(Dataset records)
=== Section Start ===

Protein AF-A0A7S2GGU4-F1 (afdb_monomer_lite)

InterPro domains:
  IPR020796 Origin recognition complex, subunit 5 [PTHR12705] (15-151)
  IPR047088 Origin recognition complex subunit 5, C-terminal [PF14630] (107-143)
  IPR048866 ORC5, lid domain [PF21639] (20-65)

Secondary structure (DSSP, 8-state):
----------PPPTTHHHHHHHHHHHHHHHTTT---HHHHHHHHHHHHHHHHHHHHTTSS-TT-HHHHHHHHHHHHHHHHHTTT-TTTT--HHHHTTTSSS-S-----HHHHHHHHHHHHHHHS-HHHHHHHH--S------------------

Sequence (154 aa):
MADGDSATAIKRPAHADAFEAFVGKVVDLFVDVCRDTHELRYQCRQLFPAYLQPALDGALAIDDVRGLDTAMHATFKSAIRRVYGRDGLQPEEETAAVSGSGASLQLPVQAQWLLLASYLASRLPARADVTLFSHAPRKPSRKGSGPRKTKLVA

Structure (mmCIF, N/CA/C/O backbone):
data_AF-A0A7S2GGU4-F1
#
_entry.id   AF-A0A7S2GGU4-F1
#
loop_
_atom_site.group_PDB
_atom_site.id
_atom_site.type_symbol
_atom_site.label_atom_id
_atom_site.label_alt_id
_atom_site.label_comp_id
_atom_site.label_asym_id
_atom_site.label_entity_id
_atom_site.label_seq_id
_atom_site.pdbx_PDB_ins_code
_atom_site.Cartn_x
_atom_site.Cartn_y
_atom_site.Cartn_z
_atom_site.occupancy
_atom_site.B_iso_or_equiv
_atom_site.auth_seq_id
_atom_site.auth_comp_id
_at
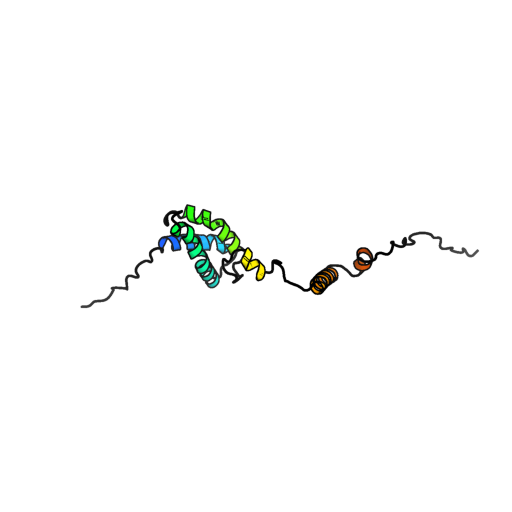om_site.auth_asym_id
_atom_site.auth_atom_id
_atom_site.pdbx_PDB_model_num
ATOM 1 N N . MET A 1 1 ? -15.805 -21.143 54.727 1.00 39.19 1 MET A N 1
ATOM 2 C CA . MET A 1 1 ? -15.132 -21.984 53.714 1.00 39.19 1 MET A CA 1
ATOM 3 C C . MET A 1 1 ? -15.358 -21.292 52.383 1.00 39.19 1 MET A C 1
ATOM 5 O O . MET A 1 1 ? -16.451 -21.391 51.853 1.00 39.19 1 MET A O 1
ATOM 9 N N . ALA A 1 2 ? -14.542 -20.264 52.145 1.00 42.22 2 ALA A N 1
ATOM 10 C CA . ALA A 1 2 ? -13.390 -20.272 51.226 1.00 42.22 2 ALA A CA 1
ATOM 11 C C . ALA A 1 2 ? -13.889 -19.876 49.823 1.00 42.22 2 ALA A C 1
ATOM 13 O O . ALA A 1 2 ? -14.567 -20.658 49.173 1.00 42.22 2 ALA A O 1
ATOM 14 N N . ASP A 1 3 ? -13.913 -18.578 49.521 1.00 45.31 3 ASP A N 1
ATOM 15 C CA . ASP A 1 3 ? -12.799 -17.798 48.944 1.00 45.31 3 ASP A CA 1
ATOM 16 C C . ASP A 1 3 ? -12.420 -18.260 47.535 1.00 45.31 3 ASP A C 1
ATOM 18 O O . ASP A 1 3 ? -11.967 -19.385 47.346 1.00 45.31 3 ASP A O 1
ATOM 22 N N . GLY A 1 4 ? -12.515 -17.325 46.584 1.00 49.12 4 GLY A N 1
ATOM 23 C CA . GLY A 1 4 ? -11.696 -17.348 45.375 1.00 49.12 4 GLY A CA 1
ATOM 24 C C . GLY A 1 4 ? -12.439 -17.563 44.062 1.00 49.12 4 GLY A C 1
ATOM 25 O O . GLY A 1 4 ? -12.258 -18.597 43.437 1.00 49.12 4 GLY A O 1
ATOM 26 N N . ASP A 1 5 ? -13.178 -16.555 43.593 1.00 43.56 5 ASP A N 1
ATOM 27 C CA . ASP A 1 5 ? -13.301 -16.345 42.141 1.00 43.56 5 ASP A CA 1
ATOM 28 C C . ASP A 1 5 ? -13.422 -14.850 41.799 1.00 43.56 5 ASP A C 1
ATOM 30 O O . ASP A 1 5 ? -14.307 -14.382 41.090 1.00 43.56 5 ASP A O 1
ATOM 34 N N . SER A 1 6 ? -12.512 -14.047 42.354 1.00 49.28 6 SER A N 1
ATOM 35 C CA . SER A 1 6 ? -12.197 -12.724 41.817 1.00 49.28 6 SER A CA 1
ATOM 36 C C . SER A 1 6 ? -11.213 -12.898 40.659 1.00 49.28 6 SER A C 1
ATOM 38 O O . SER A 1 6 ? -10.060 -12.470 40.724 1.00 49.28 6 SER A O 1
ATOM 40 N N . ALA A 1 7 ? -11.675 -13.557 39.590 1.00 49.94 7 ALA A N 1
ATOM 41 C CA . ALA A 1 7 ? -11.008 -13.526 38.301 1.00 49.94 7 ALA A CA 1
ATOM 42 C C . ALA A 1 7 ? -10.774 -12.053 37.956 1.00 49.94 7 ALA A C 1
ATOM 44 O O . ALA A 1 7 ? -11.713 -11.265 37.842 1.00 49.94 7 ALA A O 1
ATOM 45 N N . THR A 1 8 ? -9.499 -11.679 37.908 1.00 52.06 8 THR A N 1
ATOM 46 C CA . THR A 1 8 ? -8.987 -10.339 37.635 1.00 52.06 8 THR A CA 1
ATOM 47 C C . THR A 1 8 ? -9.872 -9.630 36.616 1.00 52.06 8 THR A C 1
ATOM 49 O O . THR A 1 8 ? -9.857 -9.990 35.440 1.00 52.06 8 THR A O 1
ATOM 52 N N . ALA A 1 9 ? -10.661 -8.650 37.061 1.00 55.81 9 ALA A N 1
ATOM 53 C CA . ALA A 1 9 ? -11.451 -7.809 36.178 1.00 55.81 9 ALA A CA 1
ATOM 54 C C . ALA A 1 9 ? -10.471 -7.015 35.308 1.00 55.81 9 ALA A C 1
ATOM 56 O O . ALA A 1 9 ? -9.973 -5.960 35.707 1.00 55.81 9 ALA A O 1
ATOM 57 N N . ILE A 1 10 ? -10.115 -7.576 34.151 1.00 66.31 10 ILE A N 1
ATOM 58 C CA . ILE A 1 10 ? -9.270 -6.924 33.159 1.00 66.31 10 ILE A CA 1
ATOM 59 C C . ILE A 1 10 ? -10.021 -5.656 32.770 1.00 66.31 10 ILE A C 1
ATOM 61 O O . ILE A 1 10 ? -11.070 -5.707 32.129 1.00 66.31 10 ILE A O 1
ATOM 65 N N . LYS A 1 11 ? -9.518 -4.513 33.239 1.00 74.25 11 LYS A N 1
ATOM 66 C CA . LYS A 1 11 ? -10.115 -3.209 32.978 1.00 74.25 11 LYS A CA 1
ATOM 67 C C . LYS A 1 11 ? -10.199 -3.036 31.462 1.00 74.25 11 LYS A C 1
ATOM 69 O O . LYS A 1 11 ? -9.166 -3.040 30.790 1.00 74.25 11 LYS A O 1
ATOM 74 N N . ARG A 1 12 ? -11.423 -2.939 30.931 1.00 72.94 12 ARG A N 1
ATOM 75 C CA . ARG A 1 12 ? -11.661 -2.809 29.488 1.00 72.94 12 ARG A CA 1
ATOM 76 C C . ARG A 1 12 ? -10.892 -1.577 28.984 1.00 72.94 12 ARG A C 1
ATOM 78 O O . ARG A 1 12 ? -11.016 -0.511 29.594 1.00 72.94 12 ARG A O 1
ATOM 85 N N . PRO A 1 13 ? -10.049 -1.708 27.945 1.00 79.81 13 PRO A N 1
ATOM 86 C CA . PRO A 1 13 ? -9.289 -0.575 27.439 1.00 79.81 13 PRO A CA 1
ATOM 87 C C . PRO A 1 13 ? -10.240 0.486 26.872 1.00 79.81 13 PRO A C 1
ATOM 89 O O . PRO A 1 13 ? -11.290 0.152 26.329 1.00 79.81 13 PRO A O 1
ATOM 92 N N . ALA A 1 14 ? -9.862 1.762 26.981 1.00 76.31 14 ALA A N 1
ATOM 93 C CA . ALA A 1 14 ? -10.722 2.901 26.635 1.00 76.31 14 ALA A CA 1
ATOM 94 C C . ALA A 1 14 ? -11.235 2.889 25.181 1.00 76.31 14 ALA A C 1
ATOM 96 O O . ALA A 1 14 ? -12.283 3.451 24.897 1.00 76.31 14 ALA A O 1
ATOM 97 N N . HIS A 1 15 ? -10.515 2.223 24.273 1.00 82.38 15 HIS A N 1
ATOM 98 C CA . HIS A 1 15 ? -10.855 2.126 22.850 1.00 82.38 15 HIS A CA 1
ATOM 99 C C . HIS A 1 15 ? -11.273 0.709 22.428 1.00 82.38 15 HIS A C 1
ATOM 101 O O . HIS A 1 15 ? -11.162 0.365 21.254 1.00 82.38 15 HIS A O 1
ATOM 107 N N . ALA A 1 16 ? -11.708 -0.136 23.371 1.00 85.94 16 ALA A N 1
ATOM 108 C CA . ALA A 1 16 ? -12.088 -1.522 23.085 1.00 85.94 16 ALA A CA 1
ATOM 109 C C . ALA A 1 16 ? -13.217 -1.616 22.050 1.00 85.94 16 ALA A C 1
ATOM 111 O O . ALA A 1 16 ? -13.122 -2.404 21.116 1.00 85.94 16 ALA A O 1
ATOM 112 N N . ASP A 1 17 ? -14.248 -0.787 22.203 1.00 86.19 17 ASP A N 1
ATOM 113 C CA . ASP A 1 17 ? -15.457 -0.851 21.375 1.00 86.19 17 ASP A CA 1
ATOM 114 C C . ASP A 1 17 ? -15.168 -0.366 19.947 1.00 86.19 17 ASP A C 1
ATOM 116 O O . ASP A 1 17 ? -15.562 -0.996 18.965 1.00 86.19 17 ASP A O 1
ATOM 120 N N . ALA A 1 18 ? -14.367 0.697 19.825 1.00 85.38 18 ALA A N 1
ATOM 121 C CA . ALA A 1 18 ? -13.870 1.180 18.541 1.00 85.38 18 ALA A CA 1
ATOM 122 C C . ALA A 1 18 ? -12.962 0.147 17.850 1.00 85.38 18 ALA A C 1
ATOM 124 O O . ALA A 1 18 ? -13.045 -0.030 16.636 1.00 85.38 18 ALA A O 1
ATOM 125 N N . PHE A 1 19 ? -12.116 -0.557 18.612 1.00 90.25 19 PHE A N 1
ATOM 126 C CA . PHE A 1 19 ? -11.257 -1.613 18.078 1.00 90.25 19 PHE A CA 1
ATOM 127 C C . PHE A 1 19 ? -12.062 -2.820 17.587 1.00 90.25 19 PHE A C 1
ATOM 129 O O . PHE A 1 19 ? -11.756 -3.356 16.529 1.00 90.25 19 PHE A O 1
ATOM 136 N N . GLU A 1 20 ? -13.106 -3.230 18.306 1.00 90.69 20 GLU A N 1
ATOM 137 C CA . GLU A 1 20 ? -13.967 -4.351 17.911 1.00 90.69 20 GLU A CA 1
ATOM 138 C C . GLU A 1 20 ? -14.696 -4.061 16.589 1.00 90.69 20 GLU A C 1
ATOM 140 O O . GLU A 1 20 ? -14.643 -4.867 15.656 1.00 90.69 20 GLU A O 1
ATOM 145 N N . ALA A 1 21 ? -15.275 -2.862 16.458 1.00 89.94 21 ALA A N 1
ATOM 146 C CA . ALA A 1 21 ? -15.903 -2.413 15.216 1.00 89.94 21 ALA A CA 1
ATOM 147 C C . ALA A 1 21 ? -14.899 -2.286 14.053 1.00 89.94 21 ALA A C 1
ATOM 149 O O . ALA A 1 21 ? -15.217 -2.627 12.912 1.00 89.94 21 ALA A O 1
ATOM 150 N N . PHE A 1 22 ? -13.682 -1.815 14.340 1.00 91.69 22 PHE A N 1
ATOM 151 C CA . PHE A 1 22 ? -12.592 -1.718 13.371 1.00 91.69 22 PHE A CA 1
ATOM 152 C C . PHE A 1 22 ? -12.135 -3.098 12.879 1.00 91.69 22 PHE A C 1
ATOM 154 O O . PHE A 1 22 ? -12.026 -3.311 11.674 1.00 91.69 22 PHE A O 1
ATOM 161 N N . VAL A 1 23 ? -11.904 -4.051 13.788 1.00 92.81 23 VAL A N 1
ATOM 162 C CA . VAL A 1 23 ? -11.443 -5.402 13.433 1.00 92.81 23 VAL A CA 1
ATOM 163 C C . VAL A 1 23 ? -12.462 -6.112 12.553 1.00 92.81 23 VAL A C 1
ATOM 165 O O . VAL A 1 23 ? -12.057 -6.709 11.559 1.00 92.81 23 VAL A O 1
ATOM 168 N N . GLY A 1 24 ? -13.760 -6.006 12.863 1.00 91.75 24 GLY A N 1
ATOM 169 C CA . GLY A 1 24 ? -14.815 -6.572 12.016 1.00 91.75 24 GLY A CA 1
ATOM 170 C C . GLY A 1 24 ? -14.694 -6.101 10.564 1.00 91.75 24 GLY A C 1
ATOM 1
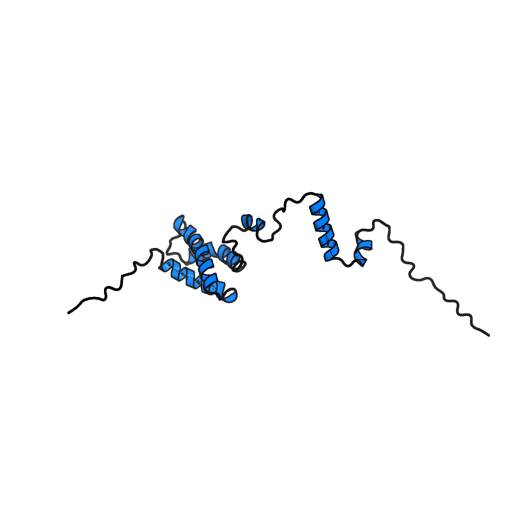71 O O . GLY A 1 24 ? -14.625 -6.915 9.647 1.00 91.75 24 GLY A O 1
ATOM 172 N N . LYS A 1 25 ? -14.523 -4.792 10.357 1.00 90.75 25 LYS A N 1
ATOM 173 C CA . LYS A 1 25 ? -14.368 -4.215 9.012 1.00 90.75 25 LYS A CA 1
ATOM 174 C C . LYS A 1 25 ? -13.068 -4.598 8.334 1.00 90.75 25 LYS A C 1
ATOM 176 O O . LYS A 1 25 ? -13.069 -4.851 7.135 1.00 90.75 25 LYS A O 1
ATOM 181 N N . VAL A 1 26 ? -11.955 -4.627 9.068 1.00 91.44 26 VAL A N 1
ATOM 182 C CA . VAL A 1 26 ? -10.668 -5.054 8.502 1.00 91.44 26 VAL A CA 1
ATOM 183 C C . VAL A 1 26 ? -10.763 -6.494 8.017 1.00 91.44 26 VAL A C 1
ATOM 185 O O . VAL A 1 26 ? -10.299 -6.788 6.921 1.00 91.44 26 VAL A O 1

=== Section End ===

Your assignment —
Every line in the records that holds the word "recognition" should be copied into the answer.

Finished exercise —
  IPR020796 Origin recognition complex, subunit 5 [PTHR12705] (15-151)
  IPR047088 Origin recognition complex subunit 5, C-terminal [PF14630] (107-143)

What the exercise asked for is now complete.